Exercise directions:
Give again, exactly as written, each line of the material below starting at the line that contains "ATOM 10 C CA . GLN" and ending at the line that contains "ATOM 28 C C". Both ends count, and no other line does.

=== Begin Enclosure ===

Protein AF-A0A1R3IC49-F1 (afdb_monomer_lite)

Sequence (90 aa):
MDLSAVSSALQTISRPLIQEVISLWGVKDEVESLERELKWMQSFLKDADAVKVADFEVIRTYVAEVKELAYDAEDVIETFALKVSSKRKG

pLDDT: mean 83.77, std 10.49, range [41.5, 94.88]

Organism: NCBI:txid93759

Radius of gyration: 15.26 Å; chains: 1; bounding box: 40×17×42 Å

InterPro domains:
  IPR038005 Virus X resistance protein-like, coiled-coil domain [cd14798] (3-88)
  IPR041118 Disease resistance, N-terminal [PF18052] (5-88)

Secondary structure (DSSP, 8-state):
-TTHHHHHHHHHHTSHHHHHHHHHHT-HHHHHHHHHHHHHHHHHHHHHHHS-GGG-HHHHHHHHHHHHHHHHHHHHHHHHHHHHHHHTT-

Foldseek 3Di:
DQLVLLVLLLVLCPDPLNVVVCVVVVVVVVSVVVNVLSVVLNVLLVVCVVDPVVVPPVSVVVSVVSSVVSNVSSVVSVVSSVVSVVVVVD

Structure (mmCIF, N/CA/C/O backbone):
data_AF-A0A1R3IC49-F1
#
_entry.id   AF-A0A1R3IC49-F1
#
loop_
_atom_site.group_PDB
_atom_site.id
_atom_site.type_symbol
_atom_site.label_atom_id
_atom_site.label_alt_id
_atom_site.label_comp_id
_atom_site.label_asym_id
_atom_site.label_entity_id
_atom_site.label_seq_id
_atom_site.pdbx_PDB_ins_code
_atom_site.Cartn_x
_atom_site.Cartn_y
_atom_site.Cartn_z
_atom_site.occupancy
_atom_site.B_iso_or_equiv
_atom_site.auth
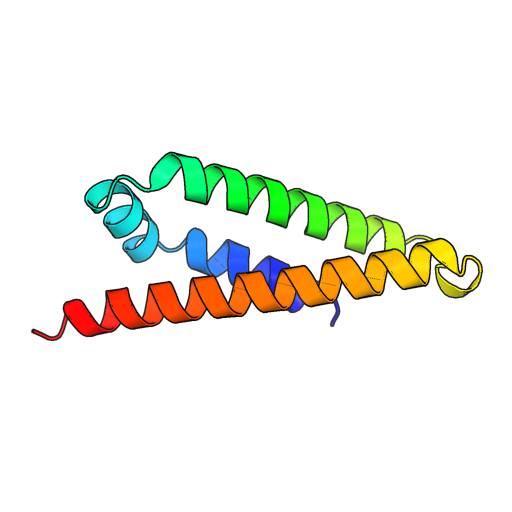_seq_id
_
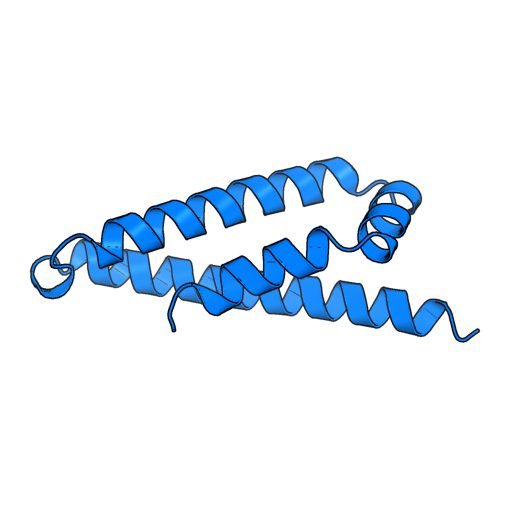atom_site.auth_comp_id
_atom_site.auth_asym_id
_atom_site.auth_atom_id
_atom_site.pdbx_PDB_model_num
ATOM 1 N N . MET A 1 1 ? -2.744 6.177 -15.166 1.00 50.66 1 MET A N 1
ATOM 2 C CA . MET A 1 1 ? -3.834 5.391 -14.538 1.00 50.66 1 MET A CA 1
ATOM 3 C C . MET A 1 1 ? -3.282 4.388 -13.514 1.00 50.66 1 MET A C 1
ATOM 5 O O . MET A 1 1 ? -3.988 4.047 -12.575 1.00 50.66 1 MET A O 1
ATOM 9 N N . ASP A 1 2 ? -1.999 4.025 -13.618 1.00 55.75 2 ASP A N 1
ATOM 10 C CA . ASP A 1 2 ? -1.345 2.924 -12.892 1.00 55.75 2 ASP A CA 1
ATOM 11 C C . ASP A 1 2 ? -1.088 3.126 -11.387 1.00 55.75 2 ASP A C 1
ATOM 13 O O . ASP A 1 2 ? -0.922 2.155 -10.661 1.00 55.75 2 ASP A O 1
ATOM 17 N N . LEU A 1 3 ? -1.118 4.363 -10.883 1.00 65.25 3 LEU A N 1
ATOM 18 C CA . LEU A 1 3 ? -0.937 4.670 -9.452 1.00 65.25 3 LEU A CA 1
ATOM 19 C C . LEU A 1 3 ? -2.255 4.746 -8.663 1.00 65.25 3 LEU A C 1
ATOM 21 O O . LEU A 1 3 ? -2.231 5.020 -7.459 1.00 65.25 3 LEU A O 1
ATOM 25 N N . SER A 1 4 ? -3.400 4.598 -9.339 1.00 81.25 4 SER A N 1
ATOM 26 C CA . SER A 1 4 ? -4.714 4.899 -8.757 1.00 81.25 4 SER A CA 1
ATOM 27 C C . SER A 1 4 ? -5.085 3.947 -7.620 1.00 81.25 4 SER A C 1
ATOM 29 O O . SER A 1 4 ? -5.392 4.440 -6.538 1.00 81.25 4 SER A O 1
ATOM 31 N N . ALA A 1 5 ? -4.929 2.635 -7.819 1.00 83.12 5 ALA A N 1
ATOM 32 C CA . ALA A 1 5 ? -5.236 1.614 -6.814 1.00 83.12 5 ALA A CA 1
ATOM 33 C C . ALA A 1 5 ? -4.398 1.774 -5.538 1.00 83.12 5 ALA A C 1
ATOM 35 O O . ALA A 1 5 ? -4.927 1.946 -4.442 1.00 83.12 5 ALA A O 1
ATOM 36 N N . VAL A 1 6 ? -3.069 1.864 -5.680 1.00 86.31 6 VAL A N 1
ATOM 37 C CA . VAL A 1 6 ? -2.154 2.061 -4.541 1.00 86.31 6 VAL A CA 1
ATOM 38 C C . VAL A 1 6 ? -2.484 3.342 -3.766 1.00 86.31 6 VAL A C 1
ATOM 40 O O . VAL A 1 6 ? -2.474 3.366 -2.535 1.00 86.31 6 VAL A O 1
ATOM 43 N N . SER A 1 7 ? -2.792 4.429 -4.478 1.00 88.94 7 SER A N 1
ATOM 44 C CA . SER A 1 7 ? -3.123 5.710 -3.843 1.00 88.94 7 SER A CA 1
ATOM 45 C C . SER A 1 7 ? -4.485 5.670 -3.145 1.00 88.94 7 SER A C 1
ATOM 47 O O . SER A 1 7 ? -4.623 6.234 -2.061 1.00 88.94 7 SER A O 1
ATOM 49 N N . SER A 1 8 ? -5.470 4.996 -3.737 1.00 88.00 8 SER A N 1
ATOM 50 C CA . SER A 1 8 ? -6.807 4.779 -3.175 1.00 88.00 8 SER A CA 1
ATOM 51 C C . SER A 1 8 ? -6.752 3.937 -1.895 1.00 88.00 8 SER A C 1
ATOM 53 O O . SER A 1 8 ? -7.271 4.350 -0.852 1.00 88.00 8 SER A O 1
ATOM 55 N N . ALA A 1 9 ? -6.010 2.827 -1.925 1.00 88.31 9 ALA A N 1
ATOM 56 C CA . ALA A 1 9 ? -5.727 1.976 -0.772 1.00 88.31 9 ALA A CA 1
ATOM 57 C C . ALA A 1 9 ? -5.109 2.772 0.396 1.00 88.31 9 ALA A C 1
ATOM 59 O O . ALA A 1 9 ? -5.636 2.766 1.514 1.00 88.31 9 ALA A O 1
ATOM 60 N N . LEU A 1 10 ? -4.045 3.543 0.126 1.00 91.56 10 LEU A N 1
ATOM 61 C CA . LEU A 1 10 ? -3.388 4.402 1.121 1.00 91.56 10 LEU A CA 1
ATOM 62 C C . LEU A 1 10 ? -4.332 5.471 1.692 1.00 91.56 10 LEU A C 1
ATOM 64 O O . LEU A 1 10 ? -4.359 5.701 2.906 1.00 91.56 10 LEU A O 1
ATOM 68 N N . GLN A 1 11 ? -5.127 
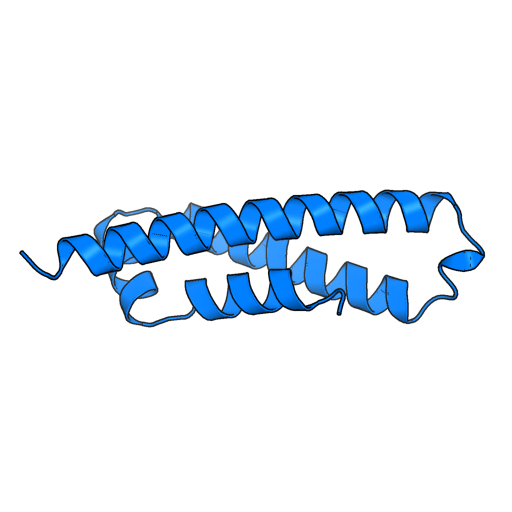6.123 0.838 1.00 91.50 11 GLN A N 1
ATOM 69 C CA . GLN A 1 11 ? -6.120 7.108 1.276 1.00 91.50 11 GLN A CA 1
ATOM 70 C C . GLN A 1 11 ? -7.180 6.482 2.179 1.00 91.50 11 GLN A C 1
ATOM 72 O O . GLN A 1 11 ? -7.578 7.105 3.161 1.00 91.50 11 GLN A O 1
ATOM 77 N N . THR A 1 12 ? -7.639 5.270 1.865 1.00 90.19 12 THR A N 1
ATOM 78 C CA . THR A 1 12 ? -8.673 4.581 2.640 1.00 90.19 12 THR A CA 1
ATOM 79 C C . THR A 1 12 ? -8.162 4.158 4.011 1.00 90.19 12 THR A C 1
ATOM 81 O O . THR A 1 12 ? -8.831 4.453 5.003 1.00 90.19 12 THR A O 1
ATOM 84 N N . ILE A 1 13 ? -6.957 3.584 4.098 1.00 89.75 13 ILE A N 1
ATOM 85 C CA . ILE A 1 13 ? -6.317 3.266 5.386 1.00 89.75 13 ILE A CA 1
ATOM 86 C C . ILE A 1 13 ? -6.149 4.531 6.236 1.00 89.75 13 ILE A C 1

=== End Enclosure ===
=== Begin Enclosure ===

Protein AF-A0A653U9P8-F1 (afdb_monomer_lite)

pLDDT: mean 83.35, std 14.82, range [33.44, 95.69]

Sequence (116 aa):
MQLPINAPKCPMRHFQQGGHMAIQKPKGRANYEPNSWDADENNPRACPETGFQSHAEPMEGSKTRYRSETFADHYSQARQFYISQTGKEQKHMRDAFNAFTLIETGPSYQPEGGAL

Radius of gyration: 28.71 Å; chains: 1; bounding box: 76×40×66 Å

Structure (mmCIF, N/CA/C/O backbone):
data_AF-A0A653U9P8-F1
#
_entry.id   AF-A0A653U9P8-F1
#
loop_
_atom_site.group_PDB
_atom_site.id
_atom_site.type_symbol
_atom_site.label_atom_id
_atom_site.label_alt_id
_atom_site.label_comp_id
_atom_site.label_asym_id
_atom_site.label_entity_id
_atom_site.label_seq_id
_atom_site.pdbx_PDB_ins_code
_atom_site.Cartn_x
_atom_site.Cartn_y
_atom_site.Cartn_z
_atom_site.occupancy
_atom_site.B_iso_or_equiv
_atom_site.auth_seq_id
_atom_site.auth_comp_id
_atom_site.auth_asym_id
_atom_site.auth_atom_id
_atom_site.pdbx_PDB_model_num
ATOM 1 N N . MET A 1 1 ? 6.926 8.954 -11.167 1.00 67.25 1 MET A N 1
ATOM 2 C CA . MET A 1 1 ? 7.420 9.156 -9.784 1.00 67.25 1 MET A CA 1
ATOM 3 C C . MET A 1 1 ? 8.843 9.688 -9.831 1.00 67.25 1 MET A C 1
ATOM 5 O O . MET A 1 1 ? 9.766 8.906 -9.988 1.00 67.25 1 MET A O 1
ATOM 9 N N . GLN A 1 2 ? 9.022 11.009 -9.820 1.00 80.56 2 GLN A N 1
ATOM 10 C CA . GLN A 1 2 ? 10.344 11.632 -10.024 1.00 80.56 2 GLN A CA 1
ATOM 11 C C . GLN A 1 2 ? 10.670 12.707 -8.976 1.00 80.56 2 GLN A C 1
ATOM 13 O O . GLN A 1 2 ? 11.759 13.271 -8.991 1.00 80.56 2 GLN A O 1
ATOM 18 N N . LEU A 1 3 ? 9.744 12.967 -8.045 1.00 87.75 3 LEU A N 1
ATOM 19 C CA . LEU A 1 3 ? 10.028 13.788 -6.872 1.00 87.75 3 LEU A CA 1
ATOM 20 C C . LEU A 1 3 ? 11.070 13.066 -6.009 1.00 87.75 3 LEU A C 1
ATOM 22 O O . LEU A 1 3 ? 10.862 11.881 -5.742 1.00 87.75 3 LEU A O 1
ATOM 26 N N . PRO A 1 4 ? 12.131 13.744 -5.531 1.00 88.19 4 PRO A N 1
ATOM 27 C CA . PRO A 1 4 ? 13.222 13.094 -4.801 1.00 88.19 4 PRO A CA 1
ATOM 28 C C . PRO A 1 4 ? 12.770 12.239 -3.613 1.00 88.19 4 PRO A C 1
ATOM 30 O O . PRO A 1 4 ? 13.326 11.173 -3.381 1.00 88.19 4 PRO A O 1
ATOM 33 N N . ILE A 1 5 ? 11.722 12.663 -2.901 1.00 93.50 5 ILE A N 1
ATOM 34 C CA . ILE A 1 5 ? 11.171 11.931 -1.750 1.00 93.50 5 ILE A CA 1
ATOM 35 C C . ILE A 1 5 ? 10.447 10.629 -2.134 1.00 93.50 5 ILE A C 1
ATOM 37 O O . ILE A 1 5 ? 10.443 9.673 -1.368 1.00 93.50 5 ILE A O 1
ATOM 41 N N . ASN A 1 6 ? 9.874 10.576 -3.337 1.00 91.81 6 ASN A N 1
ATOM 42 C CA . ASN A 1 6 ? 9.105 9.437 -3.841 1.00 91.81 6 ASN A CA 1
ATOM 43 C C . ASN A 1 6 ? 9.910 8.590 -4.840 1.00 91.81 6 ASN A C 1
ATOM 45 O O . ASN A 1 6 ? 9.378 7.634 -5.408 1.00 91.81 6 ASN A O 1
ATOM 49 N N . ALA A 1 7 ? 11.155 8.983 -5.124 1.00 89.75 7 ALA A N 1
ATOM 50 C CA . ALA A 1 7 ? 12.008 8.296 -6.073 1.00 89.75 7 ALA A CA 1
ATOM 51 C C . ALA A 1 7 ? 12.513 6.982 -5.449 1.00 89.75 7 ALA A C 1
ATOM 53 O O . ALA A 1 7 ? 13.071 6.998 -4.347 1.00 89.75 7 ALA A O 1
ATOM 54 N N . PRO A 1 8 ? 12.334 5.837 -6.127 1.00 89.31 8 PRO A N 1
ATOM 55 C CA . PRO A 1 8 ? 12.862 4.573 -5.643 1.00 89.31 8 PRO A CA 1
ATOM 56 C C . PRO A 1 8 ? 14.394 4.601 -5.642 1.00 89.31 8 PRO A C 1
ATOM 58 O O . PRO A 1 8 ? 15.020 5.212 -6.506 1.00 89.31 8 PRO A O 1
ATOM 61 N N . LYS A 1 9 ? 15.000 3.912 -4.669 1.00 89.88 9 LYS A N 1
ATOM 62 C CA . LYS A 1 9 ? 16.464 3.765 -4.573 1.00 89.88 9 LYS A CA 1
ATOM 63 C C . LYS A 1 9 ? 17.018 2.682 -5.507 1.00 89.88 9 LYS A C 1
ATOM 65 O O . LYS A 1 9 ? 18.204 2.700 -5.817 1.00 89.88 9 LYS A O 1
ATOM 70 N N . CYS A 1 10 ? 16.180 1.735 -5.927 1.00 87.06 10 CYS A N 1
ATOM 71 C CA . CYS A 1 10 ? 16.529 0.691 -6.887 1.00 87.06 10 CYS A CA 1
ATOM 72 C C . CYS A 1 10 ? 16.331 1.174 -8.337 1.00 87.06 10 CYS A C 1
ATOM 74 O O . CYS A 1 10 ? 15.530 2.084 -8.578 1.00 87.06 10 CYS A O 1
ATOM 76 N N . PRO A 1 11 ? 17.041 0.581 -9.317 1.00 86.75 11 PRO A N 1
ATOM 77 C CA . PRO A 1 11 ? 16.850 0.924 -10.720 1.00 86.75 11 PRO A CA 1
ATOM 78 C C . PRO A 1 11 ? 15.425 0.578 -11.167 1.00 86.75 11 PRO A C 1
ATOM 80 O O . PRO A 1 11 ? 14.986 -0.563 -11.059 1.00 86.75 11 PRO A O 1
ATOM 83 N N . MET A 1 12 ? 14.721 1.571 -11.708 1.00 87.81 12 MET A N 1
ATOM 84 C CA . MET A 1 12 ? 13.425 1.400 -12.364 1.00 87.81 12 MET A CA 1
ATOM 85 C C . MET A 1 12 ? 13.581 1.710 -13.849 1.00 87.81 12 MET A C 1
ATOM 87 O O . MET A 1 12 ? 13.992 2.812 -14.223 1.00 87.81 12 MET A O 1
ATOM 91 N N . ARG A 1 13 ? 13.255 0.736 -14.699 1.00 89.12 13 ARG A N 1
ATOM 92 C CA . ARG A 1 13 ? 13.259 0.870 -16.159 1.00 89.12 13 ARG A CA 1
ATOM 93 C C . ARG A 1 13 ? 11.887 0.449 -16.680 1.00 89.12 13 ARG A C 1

=== End Enclosure ===

Output for this task:
ATOM 10 C CA . GLN A 1 2 ? 10.344 11.632 -10.024 1.00 80.56 2 GLN A CA 1
ATOM 11 C C . GLN A 1 2 ? 10.670 12.707 -8.976 1.00 80.56 2 GLN A C 1
ATOM 13 O O . GLN A 1 2 ? 11.759 13.271 -8.991 1.00 80.56 2 GLN A O 1
ATOM 18 N N . LEU A 1 3 ? 9.744 12.967 -8.045 1.00 87.75 3 LEU A N 1
ATOM 19 C CA . LEU A 1 3 ? 10.028 13.788 -6.872 1.00 87.75 3 LEU A CA 1
ATOM 20 C C . LEU A 1 3 ? 11.070 13.066 -6.009 1.00 87.75 3 LEU A C 1
ATOM 22 O O . LEU A 1 3 ? 10.862 11.881 -5.742 1.00 87.75 3 LEU A O 1
ATOM 26 N N . PRO A 1 4 ? 12.131 13.744 -5.531 1.00 88.19 4 PRO A N 1
ATOM 27 C CA . PRO A 1 4 ? 13.222 13.094 -4.801 1.00 88.19 4 PRO A CA 1
ATOM 28 C C . PRO A 1 4 ? 12.770 12.239 -3.613 1.00 88.19 4 PRO A C 1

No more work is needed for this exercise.